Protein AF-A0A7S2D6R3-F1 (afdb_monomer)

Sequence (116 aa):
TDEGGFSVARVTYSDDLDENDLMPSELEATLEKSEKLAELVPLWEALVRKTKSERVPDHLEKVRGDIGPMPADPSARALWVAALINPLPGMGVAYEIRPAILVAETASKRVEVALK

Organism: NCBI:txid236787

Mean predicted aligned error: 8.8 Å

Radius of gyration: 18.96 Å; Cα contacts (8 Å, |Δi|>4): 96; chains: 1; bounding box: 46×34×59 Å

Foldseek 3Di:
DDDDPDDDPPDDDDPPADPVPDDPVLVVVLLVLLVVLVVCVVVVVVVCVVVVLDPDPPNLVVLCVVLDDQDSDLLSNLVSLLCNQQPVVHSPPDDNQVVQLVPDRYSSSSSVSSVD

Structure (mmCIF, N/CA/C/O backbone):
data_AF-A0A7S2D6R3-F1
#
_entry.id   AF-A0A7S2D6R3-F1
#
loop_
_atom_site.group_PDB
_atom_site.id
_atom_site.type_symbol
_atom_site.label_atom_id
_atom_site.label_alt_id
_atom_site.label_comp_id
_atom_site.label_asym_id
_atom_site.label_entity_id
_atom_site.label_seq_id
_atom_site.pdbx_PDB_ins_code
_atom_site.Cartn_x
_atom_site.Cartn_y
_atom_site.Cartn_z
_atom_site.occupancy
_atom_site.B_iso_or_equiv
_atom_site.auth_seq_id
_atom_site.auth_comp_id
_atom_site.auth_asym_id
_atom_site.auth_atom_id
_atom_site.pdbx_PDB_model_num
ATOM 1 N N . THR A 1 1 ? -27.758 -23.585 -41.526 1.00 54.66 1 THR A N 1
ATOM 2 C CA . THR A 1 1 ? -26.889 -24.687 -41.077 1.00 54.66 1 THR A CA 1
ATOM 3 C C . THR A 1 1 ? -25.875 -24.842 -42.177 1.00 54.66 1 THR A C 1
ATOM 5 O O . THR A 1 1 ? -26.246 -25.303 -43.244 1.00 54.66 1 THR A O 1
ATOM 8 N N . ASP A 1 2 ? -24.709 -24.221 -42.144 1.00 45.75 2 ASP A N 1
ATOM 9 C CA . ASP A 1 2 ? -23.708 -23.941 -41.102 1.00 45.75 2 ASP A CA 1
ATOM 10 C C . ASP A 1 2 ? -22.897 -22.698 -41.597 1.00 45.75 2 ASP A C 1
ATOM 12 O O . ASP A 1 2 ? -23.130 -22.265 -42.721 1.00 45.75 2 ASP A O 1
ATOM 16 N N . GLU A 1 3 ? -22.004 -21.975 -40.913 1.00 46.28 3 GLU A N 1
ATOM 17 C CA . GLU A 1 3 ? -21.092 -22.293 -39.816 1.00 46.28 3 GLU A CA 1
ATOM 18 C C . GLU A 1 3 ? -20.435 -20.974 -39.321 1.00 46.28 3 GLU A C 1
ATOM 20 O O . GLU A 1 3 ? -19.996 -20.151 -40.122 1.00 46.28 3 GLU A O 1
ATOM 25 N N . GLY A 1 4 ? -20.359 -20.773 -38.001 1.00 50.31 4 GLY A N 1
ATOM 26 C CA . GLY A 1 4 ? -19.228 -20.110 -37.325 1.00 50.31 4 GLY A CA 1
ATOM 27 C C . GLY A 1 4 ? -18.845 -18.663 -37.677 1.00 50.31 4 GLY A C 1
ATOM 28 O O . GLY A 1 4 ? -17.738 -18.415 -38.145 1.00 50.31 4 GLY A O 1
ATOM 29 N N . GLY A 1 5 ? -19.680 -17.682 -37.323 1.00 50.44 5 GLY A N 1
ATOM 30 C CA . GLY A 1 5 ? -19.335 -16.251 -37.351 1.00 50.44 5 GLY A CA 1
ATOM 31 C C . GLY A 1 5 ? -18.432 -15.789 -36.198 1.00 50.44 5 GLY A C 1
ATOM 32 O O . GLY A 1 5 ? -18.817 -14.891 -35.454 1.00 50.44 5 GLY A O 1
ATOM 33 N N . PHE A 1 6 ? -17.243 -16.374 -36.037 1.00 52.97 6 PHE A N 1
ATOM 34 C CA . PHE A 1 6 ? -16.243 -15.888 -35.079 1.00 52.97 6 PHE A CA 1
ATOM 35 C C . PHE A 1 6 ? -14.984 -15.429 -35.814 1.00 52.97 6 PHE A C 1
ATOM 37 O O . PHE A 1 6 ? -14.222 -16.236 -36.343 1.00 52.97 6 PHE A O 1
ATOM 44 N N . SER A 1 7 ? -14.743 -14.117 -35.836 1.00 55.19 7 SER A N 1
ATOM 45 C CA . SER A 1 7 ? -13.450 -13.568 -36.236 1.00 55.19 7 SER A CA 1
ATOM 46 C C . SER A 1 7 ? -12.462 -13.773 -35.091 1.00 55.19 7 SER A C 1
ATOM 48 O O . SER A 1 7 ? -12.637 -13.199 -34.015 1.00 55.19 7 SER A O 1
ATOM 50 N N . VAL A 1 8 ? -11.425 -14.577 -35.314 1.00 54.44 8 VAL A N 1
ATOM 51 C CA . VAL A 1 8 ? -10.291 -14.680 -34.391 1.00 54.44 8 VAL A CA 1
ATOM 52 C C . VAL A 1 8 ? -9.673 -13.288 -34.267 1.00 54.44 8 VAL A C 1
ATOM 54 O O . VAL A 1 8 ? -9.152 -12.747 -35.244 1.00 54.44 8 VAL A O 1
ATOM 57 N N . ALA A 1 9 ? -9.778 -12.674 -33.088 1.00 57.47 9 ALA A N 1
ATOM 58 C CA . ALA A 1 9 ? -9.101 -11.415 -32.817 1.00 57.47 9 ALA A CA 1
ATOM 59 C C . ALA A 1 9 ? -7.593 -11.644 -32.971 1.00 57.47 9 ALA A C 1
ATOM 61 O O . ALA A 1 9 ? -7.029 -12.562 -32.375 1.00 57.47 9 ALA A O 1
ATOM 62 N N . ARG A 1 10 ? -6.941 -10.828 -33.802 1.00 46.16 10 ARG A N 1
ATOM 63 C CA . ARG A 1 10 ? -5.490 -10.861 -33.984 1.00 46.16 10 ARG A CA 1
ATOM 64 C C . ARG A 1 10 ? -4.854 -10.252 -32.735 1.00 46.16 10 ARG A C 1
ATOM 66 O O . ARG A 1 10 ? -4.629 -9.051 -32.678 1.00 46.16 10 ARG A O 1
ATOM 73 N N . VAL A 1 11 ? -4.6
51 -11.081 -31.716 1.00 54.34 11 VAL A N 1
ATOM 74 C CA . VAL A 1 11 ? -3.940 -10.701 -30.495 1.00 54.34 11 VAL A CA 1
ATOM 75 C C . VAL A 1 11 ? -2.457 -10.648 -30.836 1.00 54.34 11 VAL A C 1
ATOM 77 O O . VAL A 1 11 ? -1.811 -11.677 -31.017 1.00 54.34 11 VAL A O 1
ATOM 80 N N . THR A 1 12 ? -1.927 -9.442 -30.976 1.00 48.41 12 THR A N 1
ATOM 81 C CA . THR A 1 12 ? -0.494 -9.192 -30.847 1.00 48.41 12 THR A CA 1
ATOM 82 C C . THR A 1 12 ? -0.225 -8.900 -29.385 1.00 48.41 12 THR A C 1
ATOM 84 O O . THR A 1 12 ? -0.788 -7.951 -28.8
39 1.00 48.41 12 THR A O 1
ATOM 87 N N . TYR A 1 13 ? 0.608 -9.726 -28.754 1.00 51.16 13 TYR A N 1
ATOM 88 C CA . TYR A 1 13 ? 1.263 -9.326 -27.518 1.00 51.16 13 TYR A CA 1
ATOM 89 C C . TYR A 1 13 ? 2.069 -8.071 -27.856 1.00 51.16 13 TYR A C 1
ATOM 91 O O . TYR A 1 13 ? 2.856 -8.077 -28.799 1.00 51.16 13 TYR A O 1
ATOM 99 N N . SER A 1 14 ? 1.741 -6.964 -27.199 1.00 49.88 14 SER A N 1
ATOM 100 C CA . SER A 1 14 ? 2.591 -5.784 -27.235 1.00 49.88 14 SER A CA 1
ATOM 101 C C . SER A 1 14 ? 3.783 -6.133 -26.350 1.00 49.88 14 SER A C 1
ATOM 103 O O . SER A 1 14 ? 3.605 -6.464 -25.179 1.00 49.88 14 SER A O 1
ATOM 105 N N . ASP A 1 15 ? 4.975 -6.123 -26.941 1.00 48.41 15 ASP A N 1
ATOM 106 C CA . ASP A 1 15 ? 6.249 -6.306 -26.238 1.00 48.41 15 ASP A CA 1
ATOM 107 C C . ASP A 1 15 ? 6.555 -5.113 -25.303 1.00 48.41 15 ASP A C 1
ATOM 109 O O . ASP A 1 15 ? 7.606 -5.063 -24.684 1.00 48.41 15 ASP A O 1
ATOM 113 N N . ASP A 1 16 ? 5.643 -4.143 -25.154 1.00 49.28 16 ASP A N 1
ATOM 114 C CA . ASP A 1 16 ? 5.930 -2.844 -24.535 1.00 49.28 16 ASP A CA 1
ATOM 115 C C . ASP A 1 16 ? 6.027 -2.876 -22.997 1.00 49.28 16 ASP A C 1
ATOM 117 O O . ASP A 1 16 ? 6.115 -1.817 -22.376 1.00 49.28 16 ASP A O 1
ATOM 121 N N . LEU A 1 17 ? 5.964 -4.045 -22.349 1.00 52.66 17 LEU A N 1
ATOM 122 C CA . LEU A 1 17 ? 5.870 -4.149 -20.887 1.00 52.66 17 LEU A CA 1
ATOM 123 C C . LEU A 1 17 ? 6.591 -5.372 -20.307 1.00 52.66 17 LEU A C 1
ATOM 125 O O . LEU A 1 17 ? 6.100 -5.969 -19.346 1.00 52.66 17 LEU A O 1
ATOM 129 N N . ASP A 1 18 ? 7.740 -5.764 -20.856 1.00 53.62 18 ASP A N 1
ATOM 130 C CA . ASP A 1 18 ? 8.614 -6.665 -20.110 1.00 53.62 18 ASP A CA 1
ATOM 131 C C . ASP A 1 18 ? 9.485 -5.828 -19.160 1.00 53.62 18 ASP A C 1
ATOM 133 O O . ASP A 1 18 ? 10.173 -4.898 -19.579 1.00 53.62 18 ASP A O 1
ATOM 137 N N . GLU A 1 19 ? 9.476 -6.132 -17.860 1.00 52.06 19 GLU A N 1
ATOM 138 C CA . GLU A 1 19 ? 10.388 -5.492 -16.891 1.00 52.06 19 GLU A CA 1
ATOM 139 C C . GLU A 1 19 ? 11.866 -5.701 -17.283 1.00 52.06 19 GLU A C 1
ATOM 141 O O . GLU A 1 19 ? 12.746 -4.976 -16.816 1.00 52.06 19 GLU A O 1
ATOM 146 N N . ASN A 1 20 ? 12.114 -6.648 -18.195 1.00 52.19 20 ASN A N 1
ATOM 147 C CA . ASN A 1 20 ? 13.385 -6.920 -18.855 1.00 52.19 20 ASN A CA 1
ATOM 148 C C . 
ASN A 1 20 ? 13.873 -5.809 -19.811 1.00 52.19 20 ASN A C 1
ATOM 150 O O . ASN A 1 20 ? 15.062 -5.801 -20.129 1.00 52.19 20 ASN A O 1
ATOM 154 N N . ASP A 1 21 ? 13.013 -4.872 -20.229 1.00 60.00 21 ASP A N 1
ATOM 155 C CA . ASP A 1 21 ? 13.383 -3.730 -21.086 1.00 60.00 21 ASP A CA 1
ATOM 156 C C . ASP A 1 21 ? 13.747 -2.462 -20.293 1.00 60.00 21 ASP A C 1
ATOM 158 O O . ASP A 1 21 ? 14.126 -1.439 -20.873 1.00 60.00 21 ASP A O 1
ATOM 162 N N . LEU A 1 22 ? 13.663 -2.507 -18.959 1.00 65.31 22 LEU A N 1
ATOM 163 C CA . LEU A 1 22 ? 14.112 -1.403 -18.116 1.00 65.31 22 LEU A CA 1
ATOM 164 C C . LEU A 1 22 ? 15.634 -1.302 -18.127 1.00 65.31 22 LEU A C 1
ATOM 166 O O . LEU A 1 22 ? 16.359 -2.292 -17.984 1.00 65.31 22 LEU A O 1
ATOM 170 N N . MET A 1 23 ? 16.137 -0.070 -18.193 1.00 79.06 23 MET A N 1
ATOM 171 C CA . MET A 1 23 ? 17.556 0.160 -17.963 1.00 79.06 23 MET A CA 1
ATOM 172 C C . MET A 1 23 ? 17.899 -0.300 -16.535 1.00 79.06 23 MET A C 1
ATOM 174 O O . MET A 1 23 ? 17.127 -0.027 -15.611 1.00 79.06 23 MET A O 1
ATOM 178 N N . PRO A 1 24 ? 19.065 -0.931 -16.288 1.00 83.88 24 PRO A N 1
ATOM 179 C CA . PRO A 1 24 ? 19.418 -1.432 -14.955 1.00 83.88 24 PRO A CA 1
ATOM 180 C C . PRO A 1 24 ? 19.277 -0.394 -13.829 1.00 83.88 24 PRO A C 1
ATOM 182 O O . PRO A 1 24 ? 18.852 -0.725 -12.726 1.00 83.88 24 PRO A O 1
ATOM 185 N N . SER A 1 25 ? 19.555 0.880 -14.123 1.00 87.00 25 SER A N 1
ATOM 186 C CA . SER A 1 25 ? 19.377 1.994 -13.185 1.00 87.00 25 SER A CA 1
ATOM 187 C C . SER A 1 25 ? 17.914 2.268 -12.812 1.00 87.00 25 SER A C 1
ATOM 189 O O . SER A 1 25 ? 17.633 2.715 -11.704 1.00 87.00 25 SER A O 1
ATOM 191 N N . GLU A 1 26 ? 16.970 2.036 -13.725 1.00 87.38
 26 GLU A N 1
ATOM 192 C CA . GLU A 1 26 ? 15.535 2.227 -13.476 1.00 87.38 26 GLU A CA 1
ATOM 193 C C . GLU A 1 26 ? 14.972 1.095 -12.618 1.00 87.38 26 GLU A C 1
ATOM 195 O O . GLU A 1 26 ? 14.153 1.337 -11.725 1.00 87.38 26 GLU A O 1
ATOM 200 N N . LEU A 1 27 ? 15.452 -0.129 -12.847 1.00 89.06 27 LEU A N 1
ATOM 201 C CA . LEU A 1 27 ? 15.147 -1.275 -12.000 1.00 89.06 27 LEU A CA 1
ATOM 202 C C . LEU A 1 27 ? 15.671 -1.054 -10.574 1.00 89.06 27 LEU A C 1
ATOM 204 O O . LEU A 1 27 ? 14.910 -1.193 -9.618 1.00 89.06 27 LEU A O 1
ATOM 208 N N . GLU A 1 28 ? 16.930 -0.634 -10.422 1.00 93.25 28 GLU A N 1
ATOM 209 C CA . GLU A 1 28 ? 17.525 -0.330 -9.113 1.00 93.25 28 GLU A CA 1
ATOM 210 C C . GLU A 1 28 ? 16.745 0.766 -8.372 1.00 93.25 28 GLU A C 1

______________________________

▶ [GOAL OF THE EXERCISE]: Above this task is a listing. Restate, word for word and with nothing added, the lines from the one with "ATOM 133 O O" through the one with "ATOM 192 C CA".

▶ [EXERCISE OUTPUT]:
ATOM 133 O O . ASP A 1 18 ? 10.173 -4.898 -19.579 1.00 53.62 18 ASP A O 1
ATOM 137 N N . GLU A 1 19 ? 9.476 -6.132 -17.860 1.00 52.06 19 GLU A N 1
ATOM 138 C CA . GLU A 1 19 ? 10.388 -5.492 -16.891 1.00 52.06 19 GLU A CA 1
ATOM 139 C C . GLU A 1 19 ? 11.866 -5.701 -17.283 1.00 52.06 19 GLU A C 1
ATOM 141 O O . GLU A 1 19 ? 12.746 -4.976 -16.816 1.00 52.06 19 GLU A O 1
ATOM 146 N N . ASN A 1 20 ? 12.114 -6.648 -18.195 1.00 52.19 20 ASN A N 1
ATOM 147 C CA . ASN A 1 20 ? 13.385 -6.920 -18.855 1.00 52.19 20 ASN A CA 1
ATOM 148 C C . 
ASN A 1 20 ? 13.873 -5.809 -19.811 1.00 52.19 20 ASN A C 1
ATOM 150 O O . ASN A 1 20 ? 15.062 -5.801 -20.129 1.00 52.19 20 ASN A O 1
ATOM 154 N N . ASP A 1 21 ? 13.013 -4.872 -20.229 1.00 60.00 21 ASP A N 1
ATOM 155 C CA . ASP A 1 21 ? 13.383 -3.730 -21.086 1.00 60.00 21 ASP A CA 1
ATOM 156 C C . ASP A 1 21 ? 13.747 -2.462 -20.293 1.00 60.00 21 ASP A C 1
ATOM 158 O O . ASP A 1 21 ? 14.126 -1.439 -20.873 1.00 60.00 21 ASP A O 1
ATOM 162 N N . LEU A 1 22 ? 13.663 -2.507 -18.959 1.00 65.31 22 LEU A N 1
ATOM 163 C CA . LEU A 1 22 ? 14.112 -1.403 -18.116 1.00 65.31 22 LEU A CA 1
ATOM 164 C C . LEU A 1 22 ? 15.634 -1.302 -18.127 1.00 65.31 22 LEU A C 1
ATOM 166 O O . LEU A 1 22 ? 16.359 -2.292 -17.984 1.00 65.31 22 LEU A O 1
ATOM 170 N N . MET A 1 23 ? 16.137 -0.070 -18.193 1.00 79.06 23 MET A N 1
ATOM 171 C CA . MET A 1 23 ? 17.556 0.160 -17.963 1.00 79.06 23 MET A CA 1
ATOM 172 C C . MET A 1 23 ? 17.899 -0.300 -16.535 1.00 79.06 23 MET A C 1
ATOM 174 O O . MET A 1 23 ? 17.127 -0.027 -15.611 1.00 79.06 23 MET A O 1
ATOM 178 N N . PRO A 1 24 ? 19.065 -0.931 -16.288 1.00 83.88 24 PRO A N 1
ATOM 179 C CA . PRO A 1 24 ? 19.418 -1.432 -14.955 1.00 83.88 24 PRO A CA 1
ATOM 180 C C . PRO A 1 24 ? 19.277 -0.394 -13.829 1.00 83.88 24 PRO A C 1
ATOM 182 O O . PRO A 1 24 ? 18.852 -0.725 -12.726 1.00 83.88 24 PRO A O 1
ATOM 185 N N . SER A 1 25 ? 19.555 0.880 -14.123 1.00 87.00 25 SER A N 1
ATOM 186 C CA . SER A 1 25 ? 19.377 1.994 -13.185 1.00 87.00 25 SER A CA 1
ATOM 187 C C . SER A 1 25 ? 17.914 2.268 -12.812 1.00 87.00 25 SER A C 1
ATOM 189 O O . SER A 1 25 ? 17.633 2.715 -11.704 1.00 87.00 25 SER A O 1
ATOM 191 N N . GLU A 1 26 ? 16.970 2.036 -13.725 1.00 87.38
 26 GLU A N 1
ATOM 192 C CA . GLU A 1 26 ? 15.535 2.227 -13.476 1.00 87.38 26 GLU A CA 1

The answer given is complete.